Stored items
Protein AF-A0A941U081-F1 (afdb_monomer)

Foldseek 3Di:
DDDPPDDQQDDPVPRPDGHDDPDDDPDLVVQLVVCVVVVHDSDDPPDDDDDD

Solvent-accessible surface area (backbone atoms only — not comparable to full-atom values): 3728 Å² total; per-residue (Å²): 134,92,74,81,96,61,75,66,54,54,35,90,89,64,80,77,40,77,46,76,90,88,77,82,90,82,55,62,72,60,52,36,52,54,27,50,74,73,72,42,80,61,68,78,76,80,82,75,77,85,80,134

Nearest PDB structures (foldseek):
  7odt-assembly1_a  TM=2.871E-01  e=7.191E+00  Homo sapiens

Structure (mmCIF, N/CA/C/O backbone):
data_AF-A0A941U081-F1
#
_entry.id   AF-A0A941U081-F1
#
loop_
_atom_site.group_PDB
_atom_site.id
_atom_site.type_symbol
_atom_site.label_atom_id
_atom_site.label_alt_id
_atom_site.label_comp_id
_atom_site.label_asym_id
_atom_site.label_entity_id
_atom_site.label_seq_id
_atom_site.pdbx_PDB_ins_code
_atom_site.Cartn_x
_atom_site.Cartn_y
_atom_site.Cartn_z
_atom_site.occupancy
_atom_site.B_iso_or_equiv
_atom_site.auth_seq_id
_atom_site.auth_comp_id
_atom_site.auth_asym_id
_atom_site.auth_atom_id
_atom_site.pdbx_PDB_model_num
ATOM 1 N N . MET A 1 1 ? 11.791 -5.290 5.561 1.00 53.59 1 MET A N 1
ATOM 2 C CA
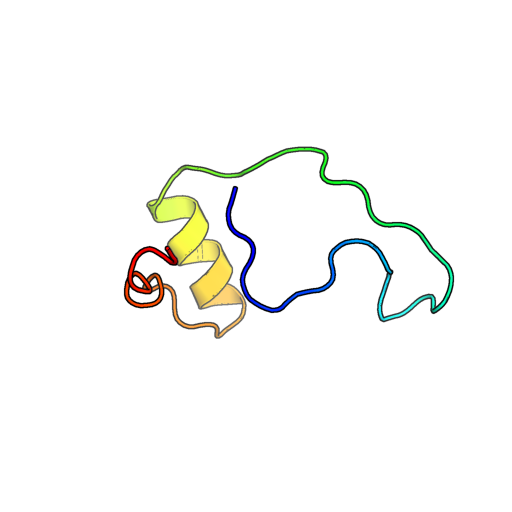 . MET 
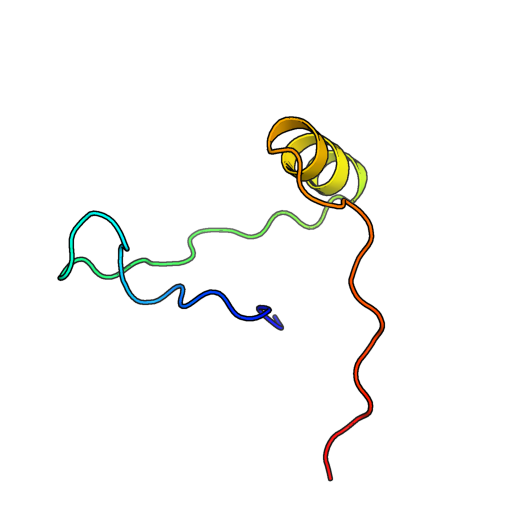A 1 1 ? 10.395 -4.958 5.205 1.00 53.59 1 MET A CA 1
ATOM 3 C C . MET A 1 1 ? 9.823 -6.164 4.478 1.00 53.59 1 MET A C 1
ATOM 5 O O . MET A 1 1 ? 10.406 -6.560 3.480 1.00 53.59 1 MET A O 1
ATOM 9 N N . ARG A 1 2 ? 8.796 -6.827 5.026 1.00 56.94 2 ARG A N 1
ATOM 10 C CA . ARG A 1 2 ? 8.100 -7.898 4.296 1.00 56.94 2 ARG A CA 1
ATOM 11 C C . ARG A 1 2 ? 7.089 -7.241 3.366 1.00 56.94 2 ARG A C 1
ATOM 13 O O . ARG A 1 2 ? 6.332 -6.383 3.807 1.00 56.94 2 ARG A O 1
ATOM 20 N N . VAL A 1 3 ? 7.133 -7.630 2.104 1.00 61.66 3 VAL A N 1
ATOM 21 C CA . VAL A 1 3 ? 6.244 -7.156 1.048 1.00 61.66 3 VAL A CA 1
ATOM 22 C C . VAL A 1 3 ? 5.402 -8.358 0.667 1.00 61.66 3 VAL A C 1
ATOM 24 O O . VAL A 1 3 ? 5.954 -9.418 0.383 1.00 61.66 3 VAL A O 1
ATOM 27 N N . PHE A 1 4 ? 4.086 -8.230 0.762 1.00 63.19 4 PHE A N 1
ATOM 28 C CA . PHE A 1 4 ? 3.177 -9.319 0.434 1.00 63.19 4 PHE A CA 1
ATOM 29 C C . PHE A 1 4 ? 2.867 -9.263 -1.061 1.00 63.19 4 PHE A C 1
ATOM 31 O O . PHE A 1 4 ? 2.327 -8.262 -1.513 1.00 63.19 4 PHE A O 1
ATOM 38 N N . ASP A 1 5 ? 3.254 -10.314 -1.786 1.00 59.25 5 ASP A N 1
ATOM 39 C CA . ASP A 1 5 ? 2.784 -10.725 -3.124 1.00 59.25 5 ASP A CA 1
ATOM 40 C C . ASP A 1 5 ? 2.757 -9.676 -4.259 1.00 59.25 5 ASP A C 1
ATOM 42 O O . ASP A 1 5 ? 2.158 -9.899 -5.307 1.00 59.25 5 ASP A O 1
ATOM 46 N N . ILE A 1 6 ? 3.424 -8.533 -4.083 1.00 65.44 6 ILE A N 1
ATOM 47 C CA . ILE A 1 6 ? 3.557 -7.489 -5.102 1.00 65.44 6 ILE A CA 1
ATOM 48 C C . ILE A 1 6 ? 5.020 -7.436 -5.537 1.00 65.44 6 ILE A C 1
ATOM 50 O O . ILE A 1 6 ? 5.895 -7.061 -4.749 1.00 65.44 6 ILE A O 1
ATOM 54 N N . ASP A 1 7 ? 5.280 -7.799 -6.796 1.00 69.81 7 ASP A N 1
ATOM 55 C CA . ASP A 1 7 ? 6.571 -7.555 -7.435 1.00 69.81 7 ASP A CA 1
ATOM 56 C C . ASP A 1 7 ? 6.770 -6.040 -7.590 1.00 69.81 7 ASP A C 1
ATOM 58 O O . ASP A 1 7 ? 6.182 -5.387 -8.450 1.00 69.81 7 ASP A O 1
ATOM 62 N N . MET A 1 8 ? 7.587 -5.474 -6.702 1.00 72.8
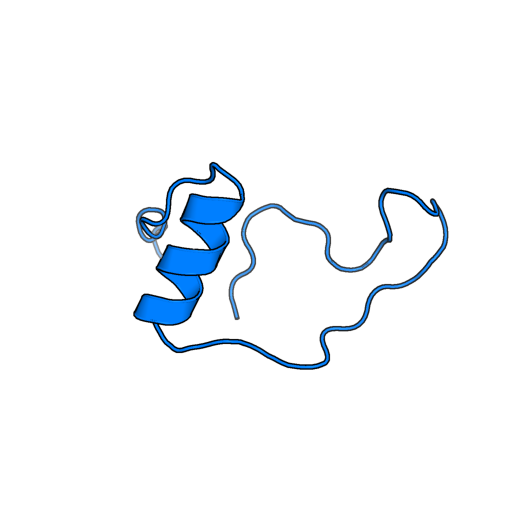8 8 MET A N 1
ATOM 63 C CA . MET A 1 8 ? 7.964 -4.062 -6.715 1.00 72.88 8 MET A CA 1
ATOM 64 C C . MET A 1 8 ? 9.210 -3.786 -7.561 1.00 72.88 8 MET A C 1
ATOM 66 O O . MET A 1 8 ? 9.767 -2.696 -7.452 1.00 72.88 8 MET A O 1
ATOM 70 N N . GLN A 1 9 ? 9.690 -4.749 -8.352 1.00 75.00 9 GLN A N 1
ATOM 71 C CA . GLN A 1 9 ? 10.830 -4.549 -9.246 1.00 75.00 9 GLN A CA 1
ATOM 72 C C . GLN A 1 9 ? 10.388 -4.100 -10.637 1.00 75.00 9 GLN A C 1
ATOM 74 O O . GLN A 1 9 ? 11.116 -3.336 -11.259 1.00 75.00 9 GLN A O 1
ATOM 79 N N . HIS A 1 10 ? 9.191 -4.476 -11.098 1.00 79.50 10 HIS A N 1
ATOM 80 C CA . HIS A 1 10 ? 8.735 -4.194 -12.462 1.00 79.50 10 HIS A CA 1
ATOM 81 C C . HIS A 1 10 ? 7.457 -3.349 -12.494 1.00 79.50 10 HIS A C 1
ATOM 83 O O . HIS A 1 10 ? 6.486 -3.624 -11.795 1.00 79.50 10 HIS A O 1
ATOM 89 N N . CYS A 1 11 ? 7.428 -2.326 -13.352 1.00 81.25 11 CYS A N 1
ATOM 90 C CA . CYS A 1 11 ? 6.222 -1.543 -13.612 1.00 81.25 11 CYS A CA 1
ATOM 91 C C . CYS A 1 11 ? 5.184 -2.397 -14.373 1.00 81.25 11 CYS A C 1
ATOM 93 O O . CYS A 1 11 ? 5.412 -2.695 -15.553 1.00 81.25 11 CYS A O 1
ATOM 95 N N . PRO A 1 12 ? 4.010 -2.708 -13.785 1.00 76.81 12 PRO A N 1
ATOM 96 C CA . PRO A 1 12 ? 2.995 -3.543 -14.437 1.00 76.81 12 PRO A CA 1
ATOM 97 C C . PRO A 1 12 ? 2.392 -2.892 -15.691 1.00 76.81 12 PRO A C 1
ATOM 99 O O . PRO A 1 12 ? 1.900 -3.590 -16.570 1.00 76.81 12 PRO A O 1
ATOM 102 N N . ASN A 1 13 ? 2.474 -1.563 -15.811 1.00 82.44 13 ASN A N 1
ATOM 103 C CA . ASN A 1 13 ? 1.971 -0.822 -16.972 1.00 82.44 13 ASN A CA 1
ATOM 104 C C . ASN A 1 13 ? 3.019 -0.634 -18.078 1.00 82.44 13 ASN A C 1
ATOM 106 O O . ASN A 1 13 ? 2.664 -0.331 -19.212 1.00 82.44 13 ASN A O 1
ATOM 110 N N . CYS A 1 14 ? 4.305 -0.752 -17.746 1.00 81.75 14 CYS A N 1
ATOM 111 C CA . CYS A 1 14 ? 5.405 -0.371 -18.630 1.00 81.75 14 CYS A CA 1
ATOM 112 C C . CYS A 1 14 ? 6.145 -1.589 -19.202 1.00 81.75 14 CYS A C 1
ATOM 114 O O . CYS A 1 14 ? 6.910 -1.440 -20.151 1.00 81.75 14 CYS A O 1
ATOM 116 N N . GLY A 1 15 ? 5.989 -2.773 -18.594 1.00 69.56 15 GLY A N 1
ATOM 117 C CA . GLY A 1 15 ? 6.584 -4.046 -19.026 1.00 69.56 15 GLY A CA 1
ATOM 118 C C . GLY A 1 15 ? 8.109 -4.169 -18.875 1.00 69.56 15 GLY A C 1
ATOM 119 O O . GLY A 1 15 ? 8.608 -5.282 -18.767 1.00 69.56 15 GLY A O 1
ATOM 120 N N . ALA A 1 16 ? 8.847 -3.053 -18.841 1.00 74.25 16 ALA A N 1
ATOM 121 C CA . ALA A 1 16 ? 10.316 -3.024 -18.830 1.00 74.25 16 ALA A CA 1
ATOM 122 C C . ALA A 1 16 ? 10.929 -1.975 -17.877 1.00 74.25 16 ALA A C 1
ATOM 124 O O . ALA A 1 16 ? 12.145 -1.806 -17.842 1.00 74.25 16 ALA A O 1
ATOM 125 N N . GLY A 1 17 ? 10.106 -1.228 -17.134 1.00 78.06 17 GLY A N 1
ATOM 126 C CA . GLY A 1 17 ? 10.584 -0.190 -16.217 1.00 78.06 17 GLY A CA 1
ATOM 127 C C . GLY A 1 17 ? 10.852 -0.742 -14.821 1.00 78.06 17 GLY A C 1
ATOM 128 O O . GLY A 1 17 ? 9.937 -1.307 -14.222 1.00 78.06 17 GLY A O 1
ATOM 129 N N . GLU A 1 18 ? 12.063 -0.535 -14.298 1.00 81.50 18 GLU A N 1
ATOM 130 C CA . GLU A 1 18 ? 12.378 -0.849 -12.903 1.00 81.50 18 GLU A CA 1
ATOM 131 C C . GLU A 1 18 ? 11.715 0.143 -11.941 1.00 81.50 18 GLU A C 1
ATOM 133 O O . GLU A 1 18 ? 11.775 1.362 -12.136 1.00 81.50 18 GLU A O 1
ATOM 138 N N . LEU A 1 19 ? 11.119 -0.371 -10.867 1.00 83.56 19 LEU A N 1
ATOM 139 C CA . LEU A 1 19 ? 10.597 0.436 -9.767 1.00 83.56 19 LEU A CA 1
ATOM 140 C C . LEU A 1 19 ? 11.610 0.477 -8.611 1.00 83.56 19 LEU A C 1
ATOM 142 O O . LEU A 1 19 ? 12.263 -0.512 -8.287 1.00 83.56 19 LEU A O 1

...

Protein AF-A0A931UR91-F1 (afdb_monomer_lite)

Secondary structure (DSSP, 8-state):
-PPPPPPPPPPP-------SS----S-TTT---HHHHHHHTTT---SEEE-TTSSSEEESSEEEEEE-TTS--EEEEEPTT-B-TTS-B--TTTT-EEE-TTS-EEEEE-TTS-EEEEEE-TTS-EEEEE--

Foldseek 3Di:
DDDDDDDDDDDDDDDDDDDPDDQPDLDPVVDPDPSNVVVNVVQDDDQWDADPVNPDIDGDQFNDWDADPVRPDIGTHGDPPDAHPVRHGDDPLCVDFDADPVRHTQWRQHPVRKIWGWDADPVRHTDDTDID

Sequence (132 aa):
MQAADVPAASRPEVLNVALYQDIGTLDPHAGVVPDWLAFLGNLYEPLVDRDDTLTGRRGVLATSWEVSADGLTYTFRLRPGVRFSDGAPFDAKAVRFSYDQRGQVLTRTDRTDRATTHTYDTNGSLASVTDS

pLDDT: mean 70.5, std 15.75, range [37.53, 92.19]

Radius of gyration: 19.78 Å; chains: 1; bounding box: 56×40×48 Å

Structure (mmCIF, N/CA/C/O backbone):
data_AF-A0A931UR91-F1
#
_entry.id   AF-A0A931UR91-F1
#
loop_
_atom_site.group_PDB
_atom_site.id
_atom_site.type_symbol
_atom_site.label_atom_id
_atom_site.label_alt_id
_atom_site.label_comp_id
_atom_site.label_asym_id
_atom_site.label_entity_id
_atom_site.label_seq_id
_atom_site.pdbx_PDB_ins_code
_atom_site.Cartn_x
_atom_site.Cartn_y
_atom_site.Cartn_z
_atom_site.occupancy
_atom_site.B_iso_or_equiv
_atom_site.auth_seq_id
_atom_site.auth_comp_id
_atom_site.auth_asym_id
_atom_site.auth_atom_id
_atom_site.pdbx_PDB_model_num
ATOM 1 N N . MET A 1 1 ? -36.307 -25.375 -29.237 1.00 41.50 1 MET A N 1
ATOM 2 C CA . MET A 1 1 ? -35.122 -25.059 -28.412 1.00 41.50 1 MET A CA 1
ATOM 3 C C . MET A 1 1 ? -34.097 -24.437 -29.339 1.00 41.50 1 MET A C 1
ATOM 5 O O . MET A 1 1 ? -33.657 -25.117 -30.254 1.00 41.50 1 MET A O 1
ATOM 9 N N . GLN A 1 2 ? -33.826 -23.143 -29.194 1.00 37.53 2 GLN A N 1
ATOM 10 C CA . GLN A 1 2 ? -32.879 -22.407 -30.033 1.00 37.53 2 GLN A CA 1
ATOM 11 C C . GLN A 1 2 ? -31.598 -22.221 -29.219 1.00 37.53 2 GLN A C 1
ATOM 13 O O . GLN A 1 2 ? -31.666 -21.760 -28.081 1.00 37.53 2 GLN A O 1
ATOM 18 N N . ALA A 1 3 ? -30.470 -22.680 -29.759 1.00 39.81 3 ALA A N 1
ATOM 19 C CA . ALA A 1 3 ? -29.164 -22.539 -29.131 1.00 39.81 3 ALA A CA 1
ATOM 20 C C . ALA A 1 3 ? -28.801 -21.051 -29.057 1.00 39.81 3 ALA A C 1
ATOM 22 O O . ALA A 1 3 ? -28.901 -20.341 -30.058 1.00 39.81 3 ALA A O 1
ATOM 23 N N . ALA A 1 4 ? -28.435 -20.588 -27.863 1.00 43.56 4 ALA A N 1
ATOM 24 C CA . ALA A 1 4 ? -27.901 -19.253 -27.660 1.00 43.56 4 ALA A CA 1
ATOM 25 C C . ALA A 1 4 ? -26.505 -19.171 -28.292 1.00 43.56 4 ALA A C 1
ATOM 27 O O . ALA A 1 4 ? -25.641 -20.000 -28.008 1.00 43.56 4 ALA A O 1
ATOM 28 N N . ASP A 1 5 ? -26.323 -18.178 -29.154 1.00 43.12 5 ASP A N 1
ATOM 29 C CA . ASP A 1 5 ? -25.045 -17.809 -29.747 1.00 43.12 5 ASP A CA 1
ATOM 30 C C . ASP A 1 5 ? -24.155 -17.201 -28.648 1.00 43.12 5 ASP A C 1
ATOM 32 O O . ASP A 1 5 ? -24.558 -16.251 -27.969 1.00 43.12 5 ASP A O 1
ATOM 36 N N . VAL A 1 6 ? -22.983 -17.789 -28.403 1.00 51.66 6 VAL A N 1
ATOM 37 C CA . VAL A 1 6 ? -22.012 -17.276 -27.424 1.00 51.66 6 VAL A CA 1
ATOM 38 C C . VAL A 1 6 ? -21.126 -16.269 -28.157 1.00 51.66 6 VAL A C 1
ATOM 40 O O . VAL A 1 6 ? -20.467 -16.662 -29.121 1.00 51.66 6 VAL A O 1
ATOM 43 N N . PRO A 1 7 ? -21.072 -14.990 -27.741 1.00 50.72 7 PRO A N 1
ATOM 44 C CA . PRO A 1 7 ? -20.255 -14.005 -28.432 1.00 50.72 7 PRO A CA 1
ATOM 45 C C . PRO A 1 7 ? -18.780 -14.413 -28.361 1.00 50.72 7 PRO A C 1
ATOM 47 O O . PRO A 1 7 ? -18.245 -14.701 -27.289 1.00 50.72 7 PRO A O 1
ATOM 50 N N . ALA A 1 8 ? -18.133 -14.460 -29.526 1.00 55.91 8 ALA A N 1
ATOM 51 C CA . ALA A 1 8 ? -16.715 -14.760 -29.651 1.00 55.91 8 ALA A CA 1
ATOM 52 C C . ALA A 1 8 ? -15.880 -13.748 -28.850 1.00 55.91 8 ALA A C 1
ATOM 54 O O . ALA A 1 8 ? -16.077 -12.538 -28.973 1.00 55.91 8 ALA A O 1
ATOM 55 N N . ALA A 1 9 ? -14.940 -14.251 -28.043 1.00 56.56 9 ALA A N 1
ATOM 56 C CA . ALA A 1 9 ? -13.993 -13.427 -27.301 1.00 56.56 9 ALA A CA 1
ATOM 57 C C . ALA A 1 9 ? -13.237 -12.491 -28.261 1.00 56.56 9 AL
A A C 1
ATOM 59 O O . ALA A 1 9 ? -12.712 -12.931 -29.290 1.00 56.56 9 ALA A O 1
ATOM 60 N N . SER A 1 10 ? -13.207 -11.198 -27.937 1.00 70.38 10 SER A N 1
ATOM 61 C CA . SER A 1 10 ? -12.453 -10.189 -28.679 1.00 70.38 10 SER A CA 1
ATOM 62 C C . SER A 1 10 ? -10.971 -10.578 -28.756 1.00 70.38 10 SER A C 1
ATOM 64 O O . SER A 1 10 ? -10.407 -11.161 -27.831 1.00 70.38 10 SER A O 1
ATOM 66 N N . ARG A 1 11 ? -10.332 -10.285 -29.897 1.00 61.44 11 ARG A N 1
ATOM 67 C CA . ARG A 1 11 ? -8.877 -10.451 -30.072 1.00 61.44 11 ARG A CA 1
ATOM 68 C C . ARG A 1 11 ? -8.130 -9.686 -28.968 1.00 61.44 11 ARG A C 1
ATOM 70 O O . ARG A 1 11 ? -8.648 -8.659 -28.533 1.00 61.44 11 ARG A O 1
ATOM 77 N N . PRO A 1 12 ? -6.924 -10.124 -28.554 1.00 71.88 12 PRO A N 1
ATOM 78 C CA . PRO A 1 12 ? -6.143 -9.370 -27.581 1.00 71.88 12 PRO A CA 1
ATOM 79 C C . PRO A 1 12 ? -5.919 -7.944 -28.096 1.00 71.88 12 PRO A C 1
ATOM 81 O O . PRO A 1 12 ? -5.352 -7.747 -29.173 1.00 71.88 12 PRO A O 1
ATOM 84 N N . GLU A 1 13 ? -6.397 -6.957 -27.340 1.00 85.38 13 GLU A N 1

Exercise objective :: Copy every line of the data above in which the string "Protein" appears.

Expected answer ::
Protein AF-A0A941U081-F1 (afdb_monomer)
Protein AF-A0A931UR91-F1 (afdb_monomer_lite)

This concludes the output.